• [What needs to be done]
Everything from the line containing "ATOM 30 C CA" through the line containing "ATOM 101 N N" should be repeated exactly, and nothing else from the data.

• [Dataset]
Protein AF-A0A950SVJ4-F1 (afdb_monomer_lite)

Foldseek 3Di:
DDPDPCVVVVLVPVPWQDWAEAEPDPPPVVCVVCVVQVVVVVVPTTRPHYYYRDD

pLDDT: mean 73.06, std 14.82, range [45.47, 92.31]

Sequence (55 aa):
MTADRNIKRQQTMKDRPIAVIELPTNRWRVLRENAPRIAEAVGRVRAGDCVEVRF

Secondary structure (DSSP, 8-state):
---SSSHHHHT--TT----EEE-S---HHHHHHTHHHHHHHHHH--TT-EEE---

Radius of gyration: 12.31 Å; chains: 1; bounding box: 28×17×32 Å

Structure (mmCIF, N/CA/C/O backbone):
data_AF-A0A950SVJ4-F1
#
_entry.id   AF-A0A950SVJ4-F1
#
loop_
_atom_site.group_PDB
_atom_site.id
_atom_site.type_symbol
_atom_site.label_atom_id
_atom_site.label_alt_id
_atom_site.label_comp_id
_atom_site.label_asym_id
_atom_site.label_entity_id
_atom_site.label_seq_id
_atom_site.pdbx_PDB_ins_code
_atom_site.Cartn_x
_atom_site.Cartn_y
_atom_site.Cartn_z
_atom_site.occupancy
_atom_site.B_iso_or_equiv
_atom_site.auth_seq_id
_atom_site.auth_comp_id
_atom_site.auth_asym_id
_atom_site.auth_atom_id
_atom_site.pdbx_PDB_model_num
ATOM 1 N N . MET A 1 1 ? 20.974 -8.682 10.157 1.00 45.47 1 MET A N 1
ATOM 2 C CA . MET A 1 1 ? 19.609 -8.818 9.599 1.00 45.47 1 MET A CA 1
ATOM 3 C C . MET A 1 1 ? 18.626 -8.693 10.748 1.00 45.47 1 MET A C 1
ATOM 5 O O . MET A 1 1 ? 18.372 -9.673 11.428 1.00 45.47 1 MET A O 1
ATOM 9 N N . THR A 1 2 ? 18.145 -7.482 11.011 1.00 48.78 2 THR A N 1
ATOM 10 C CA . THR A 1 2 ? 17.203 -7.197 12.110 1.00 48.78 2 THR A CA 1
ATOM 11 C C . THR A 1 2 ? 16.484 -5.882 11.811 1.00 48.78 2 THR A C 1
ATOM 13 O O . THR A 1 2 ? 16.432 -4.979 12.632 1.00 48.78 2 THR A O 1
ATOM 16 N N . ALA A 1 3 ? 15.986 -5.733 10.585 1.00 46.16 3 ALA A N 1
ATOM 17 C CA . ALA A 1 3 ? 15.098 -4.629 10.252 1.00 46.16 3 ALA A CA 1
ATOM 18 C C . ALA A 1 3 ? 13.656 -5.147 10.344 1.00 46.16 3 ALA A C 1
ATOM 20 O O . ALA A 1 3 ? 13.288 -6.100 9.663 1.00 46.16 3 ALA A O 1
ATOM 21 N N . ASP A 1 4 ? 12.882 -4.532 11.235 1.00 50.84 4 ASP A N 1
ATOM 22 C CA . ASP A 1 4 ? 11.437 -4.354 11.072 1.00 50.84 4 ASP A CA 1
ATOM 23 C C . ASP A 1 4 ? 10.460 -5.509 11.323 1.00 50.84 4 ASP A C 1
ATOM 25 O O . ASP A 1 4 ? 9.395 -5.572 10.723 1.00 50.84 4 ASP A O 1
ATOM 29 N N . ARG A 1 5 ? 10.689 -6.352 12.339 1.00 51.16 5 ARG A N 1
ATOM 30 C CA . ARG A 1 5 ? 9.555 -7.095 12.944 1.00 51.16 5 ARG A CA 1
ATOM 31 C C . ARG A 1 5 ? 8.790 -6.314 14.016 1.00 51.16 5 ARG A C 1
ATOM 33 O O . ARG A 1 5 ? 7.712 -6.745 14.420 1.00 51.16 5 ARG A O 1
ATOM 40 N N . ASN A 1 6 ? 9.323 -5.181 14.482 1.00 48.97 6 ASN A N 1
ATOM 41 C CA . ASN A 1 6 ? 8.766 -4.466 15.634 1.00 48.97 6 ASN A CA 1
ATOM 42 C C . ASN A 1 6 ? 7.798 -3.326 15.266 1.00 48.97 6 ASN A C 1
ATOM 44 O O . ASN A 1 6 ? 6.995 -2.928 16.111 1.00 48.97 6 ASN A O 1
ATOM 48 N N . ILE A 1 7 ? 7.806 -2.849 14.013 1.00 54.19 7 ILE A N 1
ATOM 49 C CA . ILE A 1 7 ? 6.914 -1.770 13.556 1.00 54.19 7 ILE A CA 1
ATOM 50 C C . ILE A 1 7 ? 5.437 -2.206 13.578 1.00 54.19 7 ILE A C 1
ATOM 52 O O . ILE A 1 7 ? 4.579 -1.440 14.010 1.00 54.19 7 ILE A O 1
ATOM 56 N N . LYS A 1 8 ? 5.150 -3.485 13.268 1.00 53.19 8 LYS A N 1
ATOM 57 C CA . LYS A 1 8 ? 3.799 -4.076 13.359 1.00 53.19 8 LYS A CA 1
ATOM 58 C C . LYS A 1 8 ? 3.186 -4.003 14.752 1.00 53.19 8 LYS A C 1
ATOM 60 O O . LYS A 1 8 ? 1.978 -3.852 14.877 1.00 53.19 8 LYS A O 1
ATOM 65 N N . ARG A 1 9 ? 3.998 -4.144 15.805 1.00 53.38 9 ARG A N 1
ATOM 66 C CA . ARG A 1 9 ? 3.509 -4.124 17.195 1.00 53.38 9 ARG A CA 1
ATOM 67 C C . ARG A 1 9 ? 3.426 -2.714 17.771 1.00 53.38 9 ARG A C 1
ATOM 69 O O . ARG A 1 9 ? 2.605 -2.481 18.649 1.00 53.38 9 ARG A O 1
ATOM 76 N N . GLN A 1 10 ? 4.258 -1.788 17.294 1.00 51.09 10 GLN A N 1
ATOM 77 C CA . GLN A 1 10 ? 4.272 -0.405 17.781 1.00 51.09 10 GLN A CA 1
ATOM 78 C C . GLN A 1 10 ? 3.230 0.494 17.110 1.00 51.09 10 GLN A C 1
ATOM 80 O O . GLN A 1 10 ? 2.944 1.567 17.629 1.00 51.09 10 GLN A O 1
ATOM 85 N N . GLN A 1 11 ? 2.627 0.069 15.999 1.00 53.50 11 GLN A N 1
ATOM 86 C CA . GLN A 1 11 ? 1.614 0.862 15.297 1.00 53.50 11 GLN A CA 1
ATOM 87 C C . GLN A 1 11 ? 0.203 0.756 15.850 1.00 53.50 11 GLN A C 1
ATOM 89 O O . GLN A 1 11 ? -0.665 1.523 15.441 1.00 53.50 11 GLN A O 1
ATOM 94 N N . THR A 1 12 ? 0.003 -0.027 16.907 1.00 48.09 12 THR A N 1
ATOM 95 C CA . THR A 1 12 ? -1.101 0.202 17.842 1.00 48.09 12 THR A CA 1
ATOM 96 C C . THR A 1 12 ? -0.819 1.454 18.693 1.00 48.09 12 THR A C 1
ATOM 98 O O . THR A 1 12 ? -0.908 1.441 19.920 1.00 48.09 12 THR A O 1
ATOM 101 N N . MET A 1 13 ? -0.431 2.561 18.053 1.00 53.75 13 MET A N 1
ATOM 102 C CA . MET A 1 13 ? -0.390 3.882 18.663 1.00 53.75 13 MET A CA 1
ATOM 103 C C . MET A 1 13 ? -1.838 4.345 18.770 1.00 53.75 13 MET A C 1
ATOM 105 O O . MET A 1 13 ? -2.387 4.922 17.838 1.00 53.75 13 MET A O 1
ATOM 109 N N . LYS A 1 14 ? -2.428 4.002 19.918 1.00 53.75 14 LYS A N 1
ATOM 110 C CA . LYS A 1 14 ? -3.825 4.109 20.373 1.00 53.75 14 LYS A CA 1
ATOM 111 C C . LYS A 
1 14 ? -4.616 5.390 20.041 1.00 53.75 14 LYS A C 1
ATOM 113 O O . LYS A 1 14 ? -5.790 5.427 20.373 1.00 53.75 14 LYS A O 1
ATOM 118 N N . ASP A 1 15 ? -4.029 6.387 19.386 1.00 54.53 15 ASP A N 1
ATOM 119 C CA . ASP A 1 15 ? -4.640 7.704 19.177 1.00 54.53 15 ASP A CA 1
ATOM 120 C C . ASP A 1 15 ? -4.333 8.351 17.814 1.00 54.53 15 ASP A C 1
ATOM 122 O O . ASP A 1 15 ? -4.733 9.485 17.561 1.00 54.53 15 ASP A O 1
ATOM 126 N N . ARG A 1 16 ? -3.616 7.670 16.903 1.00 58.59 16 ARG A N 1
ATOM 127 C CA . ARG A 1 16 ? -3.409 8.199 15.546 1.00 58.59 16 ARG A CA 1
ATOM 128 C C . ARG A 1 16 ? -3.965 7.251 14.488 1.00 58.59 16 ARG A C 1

• [Your solution]
ATOM 30 C CA . ARG A 1 5 ? 9.555 -7.095 12.944 1.00 51.16 5 ARG A CA 1
ATOM 31 C C . ARG A 1 5 ? 8.790 -6.314 14.016 1.00 51.16 5 ARG A C 1
ATOM 33 O O . ARG A 1 5 ? 7.712 -6.745 14.420 1.00 51.16 5 ARG A O 1
ATOM 40 N N . ASN A 1 6 ? 9.323 -5.181 14.482 1.00 48.97 6 ASN A N 1
ATOM 41 C CA . ASN A 1 6 ? 8.766 -4.466 15.634 1.00 48.97 6 ASN A CA 1
ATOM 42 C C . ASN A 1 6 ? 7.798 -3.326 15.266 1.00 48.97 6 ASN A C 1
ATOM 44 O O . ASN A 1 6 ? 6.995 -2.928 16.111 1.00 48.97 6 ASN A O 1
ATOM 48 N N . ILE A 1 7 ? 7.806 -2.849 14.013 1.00 54.19 7 ILE A N 1
ATOM 49 C CA . ILE A 1 7 ? 6.914 -1.770 13.556 1.00 54.19 7 ILE A CA 1
ATOM 50 C C . ILE A 1 7 ? 5.437 -2.206 13.578 1.00 54.19 7 ILE A C 1
ATOM 52 O O . ILE A 1 7 ? 4.579 -1.440 14.010 1.00 54.19 7 ILE A O 1
ATOM 56 N N . LYS A 1 8 ? 5.150 -3.485 13.268 1.00 53.19 8 LYS A N 1
ATOM 57 C CA . LYS A 1 8 ? 3.799 -4.076 13.359 1.00 53.19 8 LYS A CA 1
ATOM 58 C C . LYS A 1 8 ? 3.186 -4.003 14.752 1.00 53.19 8 LYS A C 1
ATOM 60 O O . LYS A 1 8 ? 1.978 -3.852 14.877 1.00 53.19 8 LYS A O 1
ATOM 65 N N . ARG A 1 9 ? 3.998 -4.144 15.805 1.00 53.38 9 ARG A N 1
ATOM 66 C CA . ARG A 1 9 ? 3.509 -4.124 17.195 1.00 53.38 9 ARG A CA 1
ATOM 67 C C . ARG A 1 9 ? 3.426 -2.714 17.771 1.00 53.38 9 ARG A C 1
ATOM 69 O O . ARG A 1 9 ? 2.605 -2.481 18.649 1.00 53.38 9 ARG A O 1
ATOM 76 N N . GLN A 1 10 ? 4.258 -1.788 17.294 1.00 51.09 10 GLN A N 1
ATOM 77 C CA . GLN A 1 10 ? 4.272 -0.405 17.781 1.00 51.09 10 GLN A CA 1
ATOM 78 C C . GLN A 1 10 ? 3.230 0.494 17.110 1.00 51.09 10 GLN A C 1
ATOM 80 O O . GLN A 1 10 ? 2.944 1.567 17.629 1.00 51.09 10 GLN A O 1
ATOM 85 N N . GLN A 1 11 ? 2.627 0.069 15.999 1.00 53.50 11 GLN A N 1
ATOM 86 C CA . GLN A 1 11 ? 1.614 0.862 15.297 1.00 53.50 11 GLN A CA 1
ATOM 87 C C . GLN A 1 11 ? 0.203 0.756 15.850 1.00 53.50 11 GLN A C 1
ATOM 89 O O . GLN A 1 11 ? -0.665 1.523 15.441 1.00 53.50 11 GLN A O 1
ATOM 94 N N . THR A 1 12 ? 0.003 -0.027 16.907 1.00 48.09 12 THR A N 1
ATOM 95 C CA . THR A 1 12 ? -1.101 0.202 17.842 1.00 48.09 12 THR A CA 1
ATOM 96 C C . THR A 1 12 ? -0.819 1.454 18.693 1.00 48.09 12 THR A C 1
ATOM 98 O O . THR A 1 12 ? -0.908 1.441 19.920 1.00 48.09 12 THR A O 1
ATOM 101 N N . MET A 1 13 ? -0.431 2.561 18.053 1.00 53.75 13 MET A N 1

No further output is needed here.